No. Atom	δH (ppm), mult, J (Hz)	δC (ppm)	HMBC
1	10.36 (d, J = 1.4 Hz, 1H)		C-2, C-5, C-6, C-7
2		175.10
3	9.41 (dd, J = 4.0, 1.4 Hz, 1H)		C-2, C-5
4	5.59 (d, J = 4.0 Hz, 1H)	49.91	C-2, C-5, C-6, C-15, C-24, C-25
5		112.18
6		141.15
7	7.37 (d, J = 16.4 Hz, 1H)	120.65	C-6, C-8, C-9
8	7.43 (d, J = 16.4 Hz, 1H)	131.76	C-6, C-7, C-10
9		124.94
10		151.73
10-OCH3	3.69 (s, 3H)	55.33	C-10
11	6.95–6.93 (m, 3H)	112.88
12	6.89 (dd, J = 9.0, 3.0 Hz, 1H)	116.07	C-10
13		153.10
13-OCH3	3.64 (s, 3H)	55.90	C-13
14	7.11 (d, J = 3.0 Hz, 1H)	112.31	C-8, C-10, C-12
15		188.66
16	7.25 (d, J = 15.8 Hz, 1H)	127.05	C-15, C-18
17	7.59 (d, J = 15.8 Hz, 1H)	135.04	C-15, C-16, C-19
18		123.61
19		152.41
19-OCH3	3.68 (s, 3H)	55.85	C-19
20	6.95–6.93 (m, 3H)	112.93
21	6.95–6.93 (m, 3H)	117.48
22		153.21
22-OCH3	3.60 (s, 3H)	55.91	C-22
23	7.10 (d, J = 2.7 Hz, 1H)	112.26	C-17, C-21, C-25
24		130.79
25		150.33
25-OCH3	3.73 (s, 3H)	55.29	C-25
26	6.97 (d, J = 8.8 Hz, 1H)	112.56
27	6.85 (dd, J = 8.9, 3.1 Hz, 1H)	112.32	C-25, C-29
28		153.04
28-OCH3	3.66 (s, 3H)	55.32	C-28
29	6.70 (d, J = 3.0 Hz, 1H)	114.06	C-25, C-27

, respectively. The ¹³C-NMR spectra of compound 5 exhibited 24 signals that represented all carbon atoms of compound 5 (Supplementary Figure S9), while the ¹³C-NMR spectra of compound 6 showed 33 signals reflected all the carbon atoms of compound 6 (Supplementary Figure S16). The structures of compounds 5 and 6 are consistent with the molecular mass.

3. Materials and Methods

3.1. General

The chemicals were provided from the commercial sources with pro analysis or pro synthesis grade and were used without prior purification. Thin layer chromatography was conducted on silica gel GF₂₅₄ plate (E Merck, Darmstadt, Germany) for the monitoring of the reaction progress and test of purity. The spots of TLC were identified by UV lamp (λ 254 nm). The UV spectrum was recorded on a UV-Vis spectrophotometer type UV-1800 (Shimadzu, Kyoto, Japan). The mass spectra were measured on a HRESIMS QTOF micrOTOF-Q II Bruker Daltonics (Billerica, MA, USA). The Fourier transform infrared (FTIR) spectrum was recorded on an IRTracer100 spectrophotometer (Shimadzu, Kyoto, Japan) while using the diffuse reflectance method. The nuclear magnetic resonance (NMR) spectrum (¹H-, and ¹³C-APT) was recorded on a JEOL JNM-ECS400 spectrometer (at 400 and 100 MHz) (JEOL Ltd., Tokyo, Japan), with Acetone-d₆, CDCl₃ and DMSO-d₆ as the solvent and internal standard.

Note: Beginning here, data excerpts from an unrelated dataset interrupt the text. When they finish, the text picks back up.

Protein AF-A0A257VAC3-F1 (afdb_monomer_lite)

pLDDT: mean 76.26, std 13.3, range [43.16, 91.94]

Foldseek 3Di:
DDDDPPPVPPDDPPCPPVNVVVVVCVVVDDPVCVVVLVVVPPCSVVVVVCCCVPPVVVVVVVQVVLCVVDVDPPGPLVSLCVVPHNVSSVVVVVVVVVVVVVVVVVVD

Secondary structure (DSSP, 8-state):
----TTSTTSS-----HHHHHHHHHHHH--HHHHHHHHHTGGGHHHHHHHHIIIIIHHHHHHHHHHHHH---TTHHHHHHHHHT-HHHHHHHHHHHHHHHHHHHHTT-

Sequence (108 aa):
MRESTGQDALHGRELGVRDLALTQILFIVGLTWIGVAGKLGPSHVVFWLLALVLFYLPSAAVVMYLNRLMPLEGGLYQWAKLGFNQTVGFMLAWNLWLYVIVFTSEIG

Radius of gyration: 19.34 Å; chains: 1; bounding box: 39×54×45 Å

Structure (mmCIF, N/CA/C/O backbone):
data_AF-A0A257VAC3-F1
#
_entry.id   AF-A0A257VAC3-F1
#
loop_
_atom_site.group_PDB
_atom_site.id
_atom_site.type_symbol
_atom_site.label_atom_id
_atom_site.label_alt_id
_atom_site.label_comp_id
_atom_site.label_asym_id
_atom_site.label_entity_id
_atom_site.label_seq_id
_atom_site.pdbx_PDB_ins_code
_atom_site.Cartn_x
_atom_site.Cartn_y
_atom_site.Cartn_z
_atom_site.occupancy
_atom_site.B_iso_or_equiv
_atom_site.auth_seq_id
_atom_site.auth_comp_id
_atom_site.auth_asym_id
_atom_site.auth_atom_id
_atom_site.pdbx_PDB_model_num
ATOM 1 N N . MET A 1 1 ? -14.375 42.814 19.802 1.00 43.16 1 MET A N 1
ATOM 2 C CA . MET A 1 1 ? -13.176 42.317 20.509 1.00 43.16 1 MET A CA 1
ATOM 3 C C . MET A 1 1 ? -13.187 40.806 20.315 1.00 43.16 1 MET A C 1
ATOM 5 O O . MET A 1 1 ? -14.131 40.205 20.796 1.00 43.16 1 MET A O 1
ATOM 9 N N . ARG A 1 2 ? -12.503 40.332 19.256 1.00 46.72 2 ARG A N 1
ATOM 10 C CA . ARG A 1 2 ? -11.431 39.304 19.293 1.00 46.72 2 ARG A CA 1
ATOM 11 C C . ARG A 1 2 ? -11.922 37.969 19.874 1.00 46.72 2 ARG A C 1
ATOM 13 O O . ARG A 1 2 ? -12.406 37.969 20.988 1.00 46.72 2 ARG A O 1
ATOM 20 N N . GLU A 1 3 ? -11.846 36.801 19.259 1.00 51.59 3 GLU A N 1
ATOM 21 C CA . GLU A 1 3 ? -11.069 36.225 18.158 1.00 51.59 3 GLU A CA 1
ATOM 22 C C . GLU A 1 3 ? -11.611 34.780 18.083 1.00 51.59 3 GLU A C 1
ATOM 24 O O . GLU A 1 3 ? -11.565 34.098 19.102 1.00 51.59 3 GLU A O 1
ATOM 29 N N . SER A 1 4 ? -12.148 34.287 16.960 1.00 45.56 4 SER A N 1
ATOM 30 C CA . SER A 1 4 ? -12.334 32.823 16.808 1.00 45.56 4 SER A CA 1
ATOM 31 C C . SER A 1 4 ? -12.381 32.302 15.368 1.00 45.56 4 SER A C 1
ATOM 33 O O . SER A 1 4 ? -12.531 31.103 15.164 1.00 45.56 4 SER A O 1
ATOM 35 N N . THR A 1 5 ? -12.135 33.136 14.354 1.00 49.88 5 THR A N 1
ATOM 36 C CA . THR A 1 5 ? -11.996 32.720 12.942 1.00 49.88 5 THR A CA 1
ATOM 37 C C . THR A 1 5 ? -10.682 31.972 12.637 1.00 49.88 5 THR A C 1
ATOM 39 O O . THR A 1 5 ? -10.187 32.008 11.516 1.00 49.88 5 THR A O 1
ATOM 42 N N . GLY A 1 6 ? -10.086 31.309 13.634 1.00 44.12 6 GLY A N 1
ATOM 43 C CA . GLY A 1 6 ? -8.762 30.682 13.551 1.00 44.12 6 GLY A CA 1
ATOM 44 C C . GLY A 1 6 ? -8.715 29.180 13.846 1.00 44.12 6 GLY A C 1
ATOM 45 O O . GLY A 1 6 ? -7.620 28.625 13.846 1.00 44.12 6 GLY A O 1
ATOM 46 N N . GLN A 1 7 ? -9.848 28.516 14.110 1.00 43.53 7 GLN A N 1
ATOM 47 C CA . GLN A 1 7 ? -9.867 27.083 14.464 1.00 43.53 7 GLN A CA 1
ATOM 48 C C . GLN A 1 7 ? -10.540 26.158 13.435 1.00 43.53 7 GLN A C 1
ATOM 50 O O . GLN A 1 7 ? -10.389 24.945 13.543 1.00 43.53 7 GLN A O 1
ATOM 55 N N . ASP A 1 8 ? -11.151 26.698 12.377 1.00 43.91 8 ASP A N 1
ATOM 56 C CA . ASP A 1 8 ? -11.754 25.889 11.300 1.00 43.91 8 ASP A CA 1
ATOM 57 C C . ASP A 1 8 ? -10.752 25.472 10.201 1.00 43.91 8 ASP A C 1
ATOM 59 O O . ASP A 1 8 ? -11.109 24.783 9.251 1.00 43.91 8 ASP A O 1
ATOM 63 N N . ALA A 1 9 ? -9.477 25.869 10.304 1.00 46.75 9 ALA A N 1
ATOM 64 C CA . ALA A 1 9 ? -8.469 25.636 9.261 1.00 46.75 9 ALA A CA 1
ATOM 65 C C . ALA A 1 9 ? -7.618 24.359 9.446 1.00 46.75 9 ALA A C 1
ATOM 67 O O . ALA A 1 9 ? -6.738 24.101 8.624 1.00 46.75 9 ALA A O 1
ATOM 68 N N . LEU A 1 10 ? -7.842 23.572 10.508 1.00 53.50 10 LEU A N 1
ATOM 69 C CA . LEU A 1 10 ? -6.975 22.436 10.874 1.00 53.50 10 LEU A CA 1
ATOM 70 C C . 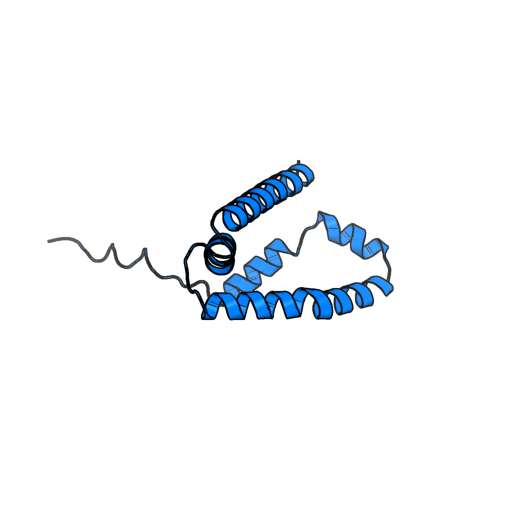LEU A 1 10 ? -7.599 21.041 10.695 1.00 53.50 10 LEU A C 1
ATOM 72 O O . LEU A 1 10 ? -6.875 20.056 10.813 1.00 53.50 10 LEU A O 1
ATOM 76 N N . HIS A 1 11 ? -8.888 20.925 10.363 1.00 51.66 11 HIS A N 1
ATOM 77 C CA . HIS A 1 11 ? -9.544 19.631 10.133 1.00 51.66 11 HIS A CA 1
ATOM 78 C C . HIS A 1 11 ? -10.192 19.578 8.747 1.00 51.66 11 HIS A C 1
ATOM 80 O O . HIS A 1 11 ? -11.055 20.388 8.430 1.00 51.66 11 HIS A O 1
ATOM 86 N N . GLY A 1 12 ? -9.798 18.587 7.941 1.00 48.56 12 GLY A N 1
ATOM 87 C CA . GLY A 1 12 ? -10.572 18.174 6.767 1.00 48.56 12 GLY A CA 1
ATOM 88 C C . GLY A 1 12 ? -10.023 18.593 5.405 1.00 48.56 12 GLY A C 1
ATOM 89 O O . GLY A 1 12 ? -10.786 19.033 4.550 1.00 48.56 12 GLY A O 1
ATOM 90 N N . ARG A 1 13 ? -8.724 18.409 5.136 1.00 54.81 13 ARG A N 1
ATOM 91 C CA . ARG A 1 13 ? -8.329 18.123 3.748 1.00 54.81 13 ARG A CA 1
ATOM 92 C C . ARG A 1 13 ? -8.356 16.619 3.567 1.00 54.81 13 ARG A C 1
ATOM 94 O O . ARG A 1 13 ? -7.361 15.944 3.807 1.00 54.81 13 ARG A O 1
ATOM 101 N N . GLU A 1 14 ? -9.519 16.103 3.185 1.00 61.47 14 GLU A N 1
ATOM 102 C CA . GLU A 1 14 ? -9.584 14.774 2.590 1.00 61.47 14 GLU A CA 1
ATOM 103 C C . GLU A 1 14 ? -8.574 14.747 1.437 1.00 61.47 14 GLU A C 1
ATOM 105 O O . GLU A 1 14 ? -8.627 15.585 0.530 1.00 61.47 14 GLU A O 1
ATOM 110 N N . LEU A 1 15 ? -7.599 13.838 1.511 1.00 62.28 15 LEU A N 1
ATOM 111 C CA . LEU A 1 15 ? -6.663 13.618 0.417 1.00 62.28 15 LEU A CA 1
ATOM 112 C C . LEU A 1 15 ? -7.496 13.200 -0.795 1.00 62.28 15 LEU A C 1
ATOM 114 O O . LEU A 1 15 ? -8.071 12.113 -0.829 1.00 62.28 15 LEU A O 1
ATOM 118 N N . GLY A 1 16 ? -7.608 14.093 -1.778 1.00 73.56 16 GLY A N 1
ATOM 119 C CA . GLY A 1 16 ? -8.320 13.789 -3.010 1.00 73.56 16 GLY A CA 1
ATOM 120 C C . GLY A 1 16 ? -7.633 12.638 -3.745 1.00 73.56 16 GLY A C 1
ATOM 121 O O . GLY A 1 16 ? -6.426 12.440 -3.621 1.00 73.56 16 GLY A O 1
ATOM 122 N N . VAL A 1 17 ? -8.376 11.911 -4.582 1.00 74.81 17 VAL A N 1
ATOM 123 C CA . VAL A 1 17 ? -7.849 10.779 -5.378 1.00 74.81 17 VAL A CA 1
ATOM 124 C C . VAL A 1 17 ? -6.584 11.160 -6.158 1.00 74.81 17 VAL A C 1
ATOM 126 O O . VAL A 1 17 ? -5.669 10.356 -6.308 1.00 74.81 17 VAL A O 1
ATOM 129 N N . ARG A 1 18 ? -6.502 12.418 -6.607 1.00 76.19 18 ARG A N 1
ATOM 130 C CA . ARG A 1 18 ? -5.320 12.967 -7.275 1.00 76.19 18 ARG A CA 1
ATOM 131 C C . ARG A 1 18 ? -4.084 12.990 -6.374 1.00 76.19 18 ARG A C 1
ATOM 133 O O . ARG A 1 18 ? -3.005 12.663 -6.847 1.00 76.19 18 ARG A O 1
ATOM 140 N N . ASP A 1 19 ? -4.231 13.384 -5.116 1.00 79.88 19 ASP A N 1
ATOM 141 C CA . ASP A 1 19 ? -3.114 13.493 -4.175 1.00 79.88 19 ASP A CA 1
ATOM 142 C C . ASP A 1 19 ? -2.618 12.104 -3.743 1.00 79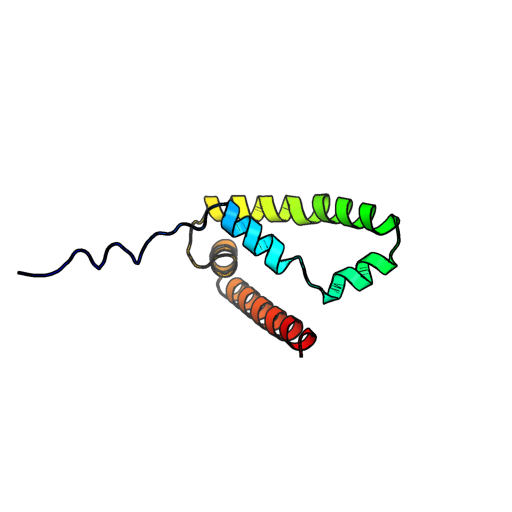.88 19 ASP A C 1
ATOM 144 O O . ASP A 1 19 ? -1.419 11.831 -3.724 1.00 79.88 19 ASP A O 1
ATOM 148 N N . LEU A 1 20 ? -3.552 11.167 -3.544 1.00 79.12 20 LEU A N 1
ATOM 149 C CA . LEU A 1 20 ? -3.250 9.743 -3.359 1.00 79.12 20 LEU A CA 1
ATOM 150 C C . LEU A 1 20 ? -2.489 9.156 -4.557 1.00 79.12 20 LEU A C 1
ATOM 152 O O . LEU A 1 20 ? -1.478 8.481 -4.368 1.00 79.12 20 LEU A O 1
ATOM 156 N N . ALA A 1 21 ? -2.932 9.447 -5.783 1.00 81.75 21 ALA A N 1
ATOM 157 C CA . ALA A 1 21 ? -2.269 8.977 -6.997 1.00 81.75 21 ALA A CA 1
ATOM 158 C C . ALA A 1 21 ? -0.858 9.568 -7.148 1.00 81.75 21 ALA A C 1
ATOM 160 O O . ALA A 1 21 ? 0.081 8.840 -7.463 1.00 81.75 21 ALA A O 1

3.2. Synthesis of Compound 4

In a screw-capped vial, the mixture of 2,5-dimethoxybenzaldehyde (0.331 g, 2 mmol), acetyl acetone (0.2 g, 2 mmol), and thiourea (0.19 g, 2.5 mmol) was heated without stirring at 110 °C for 3 h [7]. The reaction mixture was then allowed to cool to room temperature, dissolved in ethanol, then added with water dropwise, and the precipitate was filtered off. The solid was then recrystallized using aqueous ethanol.

3.3. Synthesis of the Title Compounds

Compound 4 (0.306 g, 1 mmol), 2,5-dimethoxybenzaldehyde (0.414 g, 2.5 mmol), KOH (0.056 g, 1 mmol), and ethanol (10 mL) were placed in a three neck round bottom flask that was equipped with a reflux condenser. The reaction mixture was refluxed at 50 °C for 11 h and then cooled to room temperature. The reaction mixture was poured to ice-water, neutralized with HCl-ethanolic solution, and the precipitate was filtered off. The crude product was then subjected to a silica gel column chromatography while using n-hexane:ethyl acetate (10:1) as eluent to furnish the title compounds (compounds 5 and 6).

4. Conclusions

In conclusion, we have synthesized two new compounds (E)-3-(2,5-Dimethoxyphenyl)-1-{[4-(2,5-dimethoxyphenyl)-6-methyl-2-thioxo-1,2,3,4-tetrahydro-pyrimidin-5-yl]}prop-2-en-1-one (compound 5) and (E)-3-(2,5-Dimethoxyphenyl)-1-{[4-(2,5-dimethoxy-phenyl)-6-((E)-2,5-dimethoxystyryl)-2-thioxo-1,2,3,4-tetrahydropyrimidin-5-yl]}prop-2-en-1-one (compound 6) under aldol condensation condition.